In the following listing, find the lines containing "polymer" and report them.

**DATA:**
________________

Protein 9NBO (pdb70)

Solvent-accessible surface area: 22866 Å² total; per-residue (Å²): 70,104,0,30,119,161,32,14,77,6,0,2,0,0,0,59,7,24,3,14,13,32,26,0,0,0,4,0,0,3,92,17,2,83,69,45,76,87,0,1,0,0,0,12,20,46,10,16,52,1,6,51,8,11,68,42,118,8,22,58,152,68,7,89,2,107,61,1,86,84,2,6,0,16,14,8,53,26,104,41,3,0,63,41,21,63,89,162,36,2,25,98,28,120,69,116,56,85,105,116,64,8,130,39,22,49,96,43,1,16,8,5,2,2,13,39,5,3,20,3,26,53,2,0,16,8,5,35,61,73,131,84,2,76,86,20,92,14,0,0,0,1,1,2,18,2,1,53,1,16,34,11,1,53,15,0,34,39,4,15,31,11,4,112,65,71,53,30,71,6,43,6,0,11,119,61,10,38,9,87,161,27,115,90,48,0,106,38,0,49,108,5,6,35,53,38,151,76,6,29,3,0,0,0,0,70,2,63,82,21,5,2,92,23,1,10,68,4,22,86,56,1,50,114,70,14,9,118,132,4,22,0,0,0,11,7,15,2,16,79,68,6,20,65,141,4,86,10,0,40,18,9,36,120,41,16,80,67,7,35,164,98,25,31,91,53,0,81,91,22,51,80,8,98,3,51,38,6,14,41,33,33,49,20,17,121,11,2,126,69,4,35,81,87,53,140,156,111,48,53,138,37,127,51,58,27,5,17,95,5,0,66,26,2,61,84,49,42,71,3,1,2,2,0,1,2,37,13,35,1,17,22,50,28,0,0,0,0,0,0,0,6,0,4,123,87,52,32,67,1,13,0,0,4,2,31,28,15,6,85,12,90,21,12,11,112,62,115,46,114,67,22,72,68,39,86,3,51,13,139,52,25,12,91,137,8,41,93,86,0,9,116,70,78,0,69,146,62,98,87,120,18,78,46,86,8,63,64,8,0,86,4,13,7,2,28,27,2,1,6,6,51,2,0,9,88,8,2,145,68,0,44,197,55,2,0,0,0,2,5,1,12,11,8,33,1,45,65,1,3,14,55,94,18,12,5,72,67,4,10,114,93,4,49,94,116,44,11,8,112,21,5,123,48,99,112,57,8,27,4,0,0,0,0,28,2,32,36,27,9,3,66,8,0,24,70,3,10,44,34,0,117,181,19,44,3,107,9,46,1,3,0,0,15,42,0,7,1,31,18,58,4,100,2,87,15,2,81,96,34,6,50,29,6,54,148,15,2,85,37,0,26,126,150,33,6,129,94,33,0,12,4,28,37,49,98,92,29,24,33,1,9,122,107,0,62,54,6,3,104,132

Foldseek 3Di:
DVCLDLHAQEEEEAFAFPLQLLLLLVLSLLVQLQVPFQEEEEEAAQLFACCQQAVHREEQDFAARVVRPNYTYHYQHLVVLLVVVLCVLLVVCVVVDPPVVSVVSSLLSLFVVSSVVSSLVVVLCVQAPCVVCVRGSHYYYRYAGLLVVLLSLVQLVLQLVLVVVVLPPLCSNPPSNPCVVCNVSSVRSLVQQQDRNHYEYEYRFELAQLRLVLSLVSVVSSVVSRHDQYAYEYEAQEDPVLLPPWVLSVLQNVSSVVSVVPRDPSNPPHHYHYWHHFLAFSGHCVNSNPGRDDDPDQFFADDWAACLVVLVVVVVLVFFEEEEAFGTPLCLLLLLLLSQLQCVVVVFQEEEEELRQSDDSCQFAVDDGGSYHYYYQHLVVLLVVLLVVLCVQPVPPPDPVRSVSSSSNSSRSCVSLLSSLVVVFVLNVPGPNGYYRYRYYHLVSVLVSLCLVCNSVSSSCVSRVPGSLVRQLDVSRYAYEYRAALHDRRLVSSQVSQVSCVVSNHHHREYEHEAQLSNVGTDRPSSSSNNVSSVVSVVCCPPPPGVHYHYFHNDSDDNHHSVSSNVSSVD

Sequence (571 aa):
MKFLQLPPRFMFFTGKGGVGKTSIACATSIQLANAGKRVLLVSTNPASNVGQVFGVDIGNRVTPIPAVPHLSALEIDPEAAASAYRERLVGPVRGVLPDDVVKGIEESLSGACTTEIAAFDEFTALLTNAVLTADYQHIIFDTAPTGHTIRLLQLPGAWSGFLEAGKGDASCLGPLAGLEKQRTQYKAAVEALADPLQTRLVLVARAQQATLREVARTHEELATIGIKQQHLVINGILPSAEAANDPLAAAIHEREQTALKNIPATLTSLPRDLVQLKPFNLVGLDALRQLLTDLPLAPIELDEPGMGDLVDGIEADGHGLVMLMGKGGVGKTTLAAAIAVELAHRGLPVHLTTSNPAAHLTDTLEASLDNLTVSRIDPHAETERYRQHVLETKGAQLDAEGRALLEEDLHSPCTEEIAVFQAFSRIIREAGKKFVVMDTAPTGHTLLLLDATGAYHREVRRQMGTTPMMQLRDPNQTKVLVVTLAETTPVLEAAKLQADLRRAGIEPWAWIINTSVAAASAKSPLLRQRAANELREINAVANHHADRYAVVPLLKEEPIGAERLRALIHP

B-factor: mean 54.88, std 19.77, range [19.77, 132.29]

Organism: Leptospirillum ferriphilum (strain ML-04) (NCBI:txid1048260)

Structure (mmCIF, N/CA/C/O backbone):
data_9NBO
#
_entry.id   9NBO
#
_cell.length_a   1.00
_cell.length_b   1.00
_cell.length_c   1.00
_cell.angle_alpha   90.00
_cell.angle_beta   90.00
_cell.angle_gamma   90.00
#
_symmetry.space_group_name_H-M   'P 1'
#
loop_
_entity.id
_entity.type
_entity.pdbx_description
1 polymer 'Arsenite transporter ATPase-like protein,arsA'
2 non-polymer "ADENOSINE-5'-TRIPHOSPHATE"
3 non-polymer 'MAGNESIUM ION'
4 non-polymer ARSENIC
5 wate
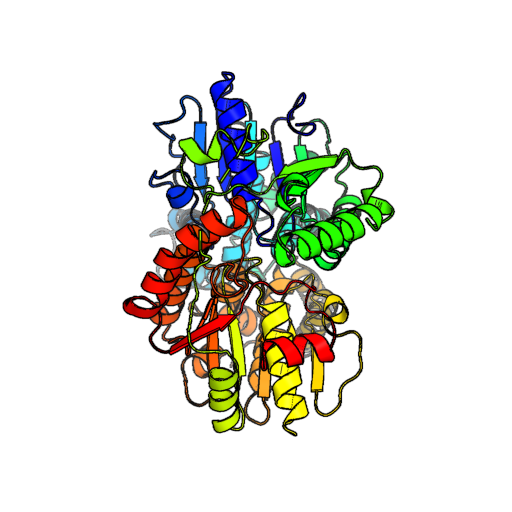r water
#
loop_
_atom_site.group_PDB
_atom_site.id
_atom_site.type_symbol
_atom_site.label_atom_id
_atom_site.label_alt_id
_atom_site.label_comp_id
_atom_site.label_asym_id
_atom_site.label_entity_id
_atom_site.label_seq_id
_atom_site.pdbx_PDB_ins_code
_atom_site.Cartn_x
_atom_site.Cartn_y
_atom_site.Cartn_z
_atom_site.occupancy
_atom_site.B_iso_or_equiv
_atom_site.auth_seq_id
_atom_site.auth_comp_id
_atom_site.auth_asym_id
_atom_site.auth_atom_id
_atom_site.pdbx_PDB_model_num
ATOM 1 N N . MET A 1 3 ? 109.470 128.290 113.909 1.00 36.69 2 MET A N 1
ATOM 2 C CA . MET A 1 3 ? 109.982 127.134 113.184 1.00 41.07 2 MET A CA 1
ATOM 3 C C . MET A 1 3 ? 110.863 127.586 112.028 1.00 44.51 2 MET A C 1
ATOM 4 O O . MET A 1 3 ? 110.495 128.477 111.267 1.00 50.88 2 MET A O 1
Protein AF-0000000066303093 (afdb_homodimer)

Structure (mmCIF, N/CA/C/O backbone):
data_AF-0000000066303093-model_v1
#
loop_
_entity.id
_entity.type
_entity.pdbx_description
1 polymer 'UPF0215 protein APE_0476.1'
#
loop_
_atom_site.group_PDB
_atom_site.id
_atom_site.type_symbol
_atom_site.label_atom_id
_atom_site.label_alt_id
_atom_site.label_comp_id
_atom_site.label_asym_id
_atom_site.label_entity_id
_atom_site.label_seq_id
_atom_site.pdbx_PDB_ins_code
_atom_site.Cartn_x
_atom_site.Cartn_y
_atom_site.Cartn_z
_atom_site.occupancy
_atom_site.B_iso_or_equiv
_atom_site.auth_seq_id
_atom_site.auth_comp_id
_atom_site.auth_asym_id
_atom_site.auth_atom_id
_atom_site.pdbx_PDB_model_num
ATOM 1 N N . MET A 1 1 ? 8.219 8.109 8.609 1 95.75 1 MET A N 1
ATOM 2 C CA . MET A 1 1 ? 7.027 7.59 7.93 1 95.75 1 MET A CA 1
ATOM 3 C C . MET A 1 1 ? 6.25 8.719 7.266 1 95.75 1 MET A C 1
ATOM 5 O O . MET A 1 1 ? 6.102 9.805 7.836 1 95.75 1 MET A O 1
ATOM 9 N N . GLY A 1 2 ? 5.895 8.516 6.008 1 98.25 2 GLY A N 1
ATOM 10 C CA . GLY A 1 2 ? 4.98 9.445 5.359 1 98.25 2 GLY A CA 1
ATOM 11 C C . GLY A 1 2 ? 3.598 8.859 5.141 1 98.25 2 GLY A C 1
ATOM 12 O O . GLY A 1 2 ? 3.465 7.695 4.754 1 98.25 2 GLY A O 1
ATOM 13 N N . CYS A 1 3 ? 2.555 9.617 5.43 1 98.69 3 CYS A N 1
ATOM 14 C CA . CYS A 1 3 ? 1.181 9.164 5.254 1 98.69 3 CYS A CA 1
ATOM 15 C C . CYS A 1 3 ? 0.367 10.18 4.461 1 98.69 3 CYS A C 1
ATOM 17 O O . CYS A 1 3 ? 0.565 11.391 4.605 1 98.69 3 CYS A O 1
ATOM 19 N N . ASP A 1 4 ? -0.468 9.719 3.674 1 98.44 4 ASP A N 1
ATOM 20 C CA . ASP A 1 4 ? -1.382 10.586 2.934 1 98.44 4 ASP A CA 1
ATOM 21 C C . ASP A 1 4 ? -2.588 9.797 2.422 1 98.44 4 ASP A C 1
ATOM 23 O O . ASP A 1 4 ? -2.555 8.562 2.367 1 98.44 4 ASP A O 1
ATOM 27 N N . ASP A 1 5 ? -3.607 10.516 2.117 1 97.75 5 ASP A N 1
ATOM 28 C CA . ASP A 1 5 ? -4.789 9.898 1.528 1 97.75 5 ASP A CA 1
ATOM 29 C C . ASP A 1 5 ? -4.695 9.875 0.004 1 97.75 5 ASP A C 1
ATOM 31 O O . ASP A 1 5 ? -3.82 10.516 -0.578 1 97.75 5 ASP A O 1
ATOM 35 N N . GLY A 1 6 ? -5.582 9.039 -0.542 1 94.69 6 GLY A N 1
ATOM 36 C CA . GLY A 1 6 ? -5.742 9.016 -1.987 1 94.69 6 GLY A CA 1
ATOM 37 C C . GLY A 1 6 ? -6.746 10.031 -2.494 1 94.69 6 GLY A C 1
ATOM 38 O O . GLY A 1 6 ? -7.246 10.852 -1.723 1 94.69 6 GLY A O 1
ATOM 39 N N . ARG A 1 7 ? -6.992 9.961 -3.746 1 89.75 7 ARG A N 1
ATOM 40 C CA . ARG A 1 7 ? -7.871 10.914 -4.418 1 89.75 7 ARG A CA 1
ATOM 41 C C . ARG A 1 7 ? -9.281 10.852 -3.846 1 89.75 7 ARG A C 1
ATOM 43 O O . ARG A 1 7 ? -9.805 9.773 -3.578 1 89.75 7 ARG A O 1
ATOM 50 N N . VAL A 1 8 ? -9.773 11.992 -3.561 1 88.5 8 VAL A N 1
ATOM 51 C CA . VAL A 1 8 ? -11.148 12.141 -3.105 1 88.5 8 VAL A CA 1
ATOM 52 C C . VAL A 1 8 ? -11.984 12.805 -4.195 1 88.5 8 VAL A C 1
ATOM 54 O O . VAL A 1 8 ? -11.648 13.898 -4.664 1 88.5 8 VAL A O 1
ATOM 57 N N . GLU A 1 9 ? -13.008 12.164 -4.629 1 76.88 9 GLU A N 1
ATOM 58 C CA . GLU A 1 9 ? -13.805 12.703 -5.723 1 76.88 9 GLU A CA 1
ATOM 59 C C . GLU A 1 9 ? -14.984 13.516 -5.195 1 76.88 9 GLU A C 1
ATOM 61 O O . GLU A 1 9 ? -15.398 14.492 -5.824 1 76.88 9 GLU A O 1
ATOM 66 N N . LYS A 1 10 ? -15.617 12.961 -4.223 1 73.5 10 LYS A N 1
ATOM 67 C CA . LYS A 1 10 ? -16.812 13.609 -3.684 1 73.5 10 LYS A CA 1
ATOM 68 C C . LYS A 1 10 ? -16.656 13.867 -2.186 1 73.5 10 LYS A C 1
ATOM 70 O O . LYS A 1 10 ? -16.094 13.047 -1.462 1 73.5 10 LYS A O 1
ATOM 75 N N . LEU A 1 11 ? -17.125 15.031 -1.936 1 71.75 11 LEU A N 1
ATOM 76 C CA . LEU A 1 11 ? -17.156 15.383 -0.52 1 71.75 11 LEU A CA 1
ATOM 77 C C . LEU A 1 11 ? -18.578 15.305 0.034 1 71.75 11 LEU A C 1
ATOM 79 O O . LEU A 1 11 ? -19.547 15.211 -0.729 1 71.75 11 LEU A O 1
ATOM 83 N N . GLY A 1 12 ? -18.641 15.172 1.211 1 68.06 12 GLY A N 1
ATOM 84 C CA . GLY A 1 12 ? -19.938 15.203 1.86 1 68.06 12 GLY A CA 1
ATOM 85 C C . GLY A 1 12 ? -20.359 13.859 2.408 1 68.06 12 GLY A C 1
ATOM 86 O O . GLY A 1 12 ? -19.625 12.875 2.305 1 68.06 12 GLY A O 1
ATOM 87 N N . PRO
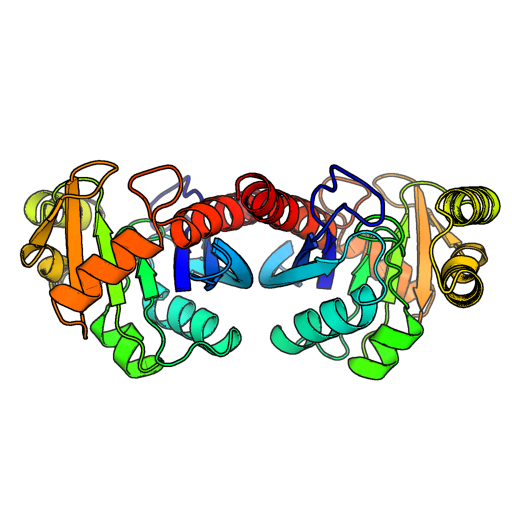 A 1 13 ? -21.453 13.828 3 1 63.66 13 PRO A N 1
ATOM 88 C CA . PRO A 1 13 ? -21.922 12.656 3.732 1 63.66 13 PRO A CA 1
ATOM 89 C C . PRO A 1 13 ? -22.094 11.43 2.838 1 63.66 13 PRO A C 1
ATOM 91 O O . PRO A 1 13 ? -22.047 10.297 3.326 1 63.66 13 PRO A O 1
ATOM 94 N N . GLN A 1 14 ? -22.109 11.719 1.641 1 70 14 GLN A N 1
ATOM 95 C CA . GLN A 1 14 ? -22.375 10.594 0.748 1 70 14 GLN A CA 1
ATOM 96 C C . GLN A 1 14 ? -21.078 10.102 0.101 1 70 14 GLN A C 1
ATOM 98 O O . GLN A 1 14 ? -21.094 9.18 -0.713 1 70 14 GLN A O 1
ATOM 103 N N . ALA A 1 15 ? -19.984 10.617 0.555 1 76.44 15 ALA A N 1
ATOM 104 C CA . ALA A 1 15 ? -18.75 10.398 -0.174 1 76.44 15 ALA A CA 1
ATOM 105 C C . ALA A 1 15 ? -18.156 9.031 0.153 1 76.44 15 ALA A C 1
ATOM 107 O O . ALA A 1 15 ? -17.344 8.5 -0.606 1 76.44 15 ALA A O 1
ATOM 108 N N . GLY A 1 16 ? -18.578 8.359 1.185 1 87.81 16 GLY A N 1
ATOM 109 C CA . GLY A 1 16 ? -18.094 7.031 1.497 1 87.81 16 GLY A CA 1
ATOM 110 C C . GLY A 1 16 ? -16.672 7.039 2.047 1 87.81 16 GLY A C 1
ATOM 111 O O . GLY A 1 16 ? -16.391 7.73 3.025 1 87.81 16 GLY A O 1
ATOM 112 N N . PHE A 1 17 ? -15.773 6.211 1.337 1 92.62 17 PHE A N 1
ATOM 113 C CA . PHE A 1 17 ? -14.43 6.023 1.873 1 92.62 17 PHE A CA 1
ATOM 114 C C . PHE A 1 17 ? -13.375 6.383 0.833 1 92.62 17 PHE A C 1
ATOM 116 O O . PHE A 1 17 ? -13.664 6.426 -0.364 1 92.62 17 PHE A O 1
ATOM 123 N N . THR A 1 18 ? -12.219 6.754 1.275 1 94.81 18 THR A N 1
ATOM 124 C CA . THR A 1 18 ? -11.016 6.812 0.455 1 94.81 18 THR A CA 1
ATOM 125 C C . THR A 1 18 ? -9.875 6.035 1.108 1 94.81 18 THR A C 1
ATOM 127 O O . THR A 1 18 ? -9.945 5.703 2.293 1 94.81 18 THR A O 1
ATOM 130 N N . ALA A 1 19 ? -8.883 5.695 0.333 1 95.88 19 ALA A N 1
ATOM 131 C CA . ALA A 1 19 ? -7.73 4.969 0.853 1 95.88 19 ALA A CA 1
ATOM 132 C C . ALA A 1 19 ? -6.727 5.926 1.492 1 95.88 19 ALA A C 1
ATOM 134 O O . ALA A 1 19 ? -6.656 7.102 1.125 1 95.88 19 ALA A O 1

________________

**COMPLETED EXERCISE:**
1 polymer 'Arsenite transporter ATPase-like protein,arsA'
2 non-polymer "ADENOSINE-5'-TRIPHOSPHATE"
3 non-polymer 'MAGNESIUM ION'
4 non-polymer ARSENIC
1 polymer 'UPF0215 protein APE_0476.1'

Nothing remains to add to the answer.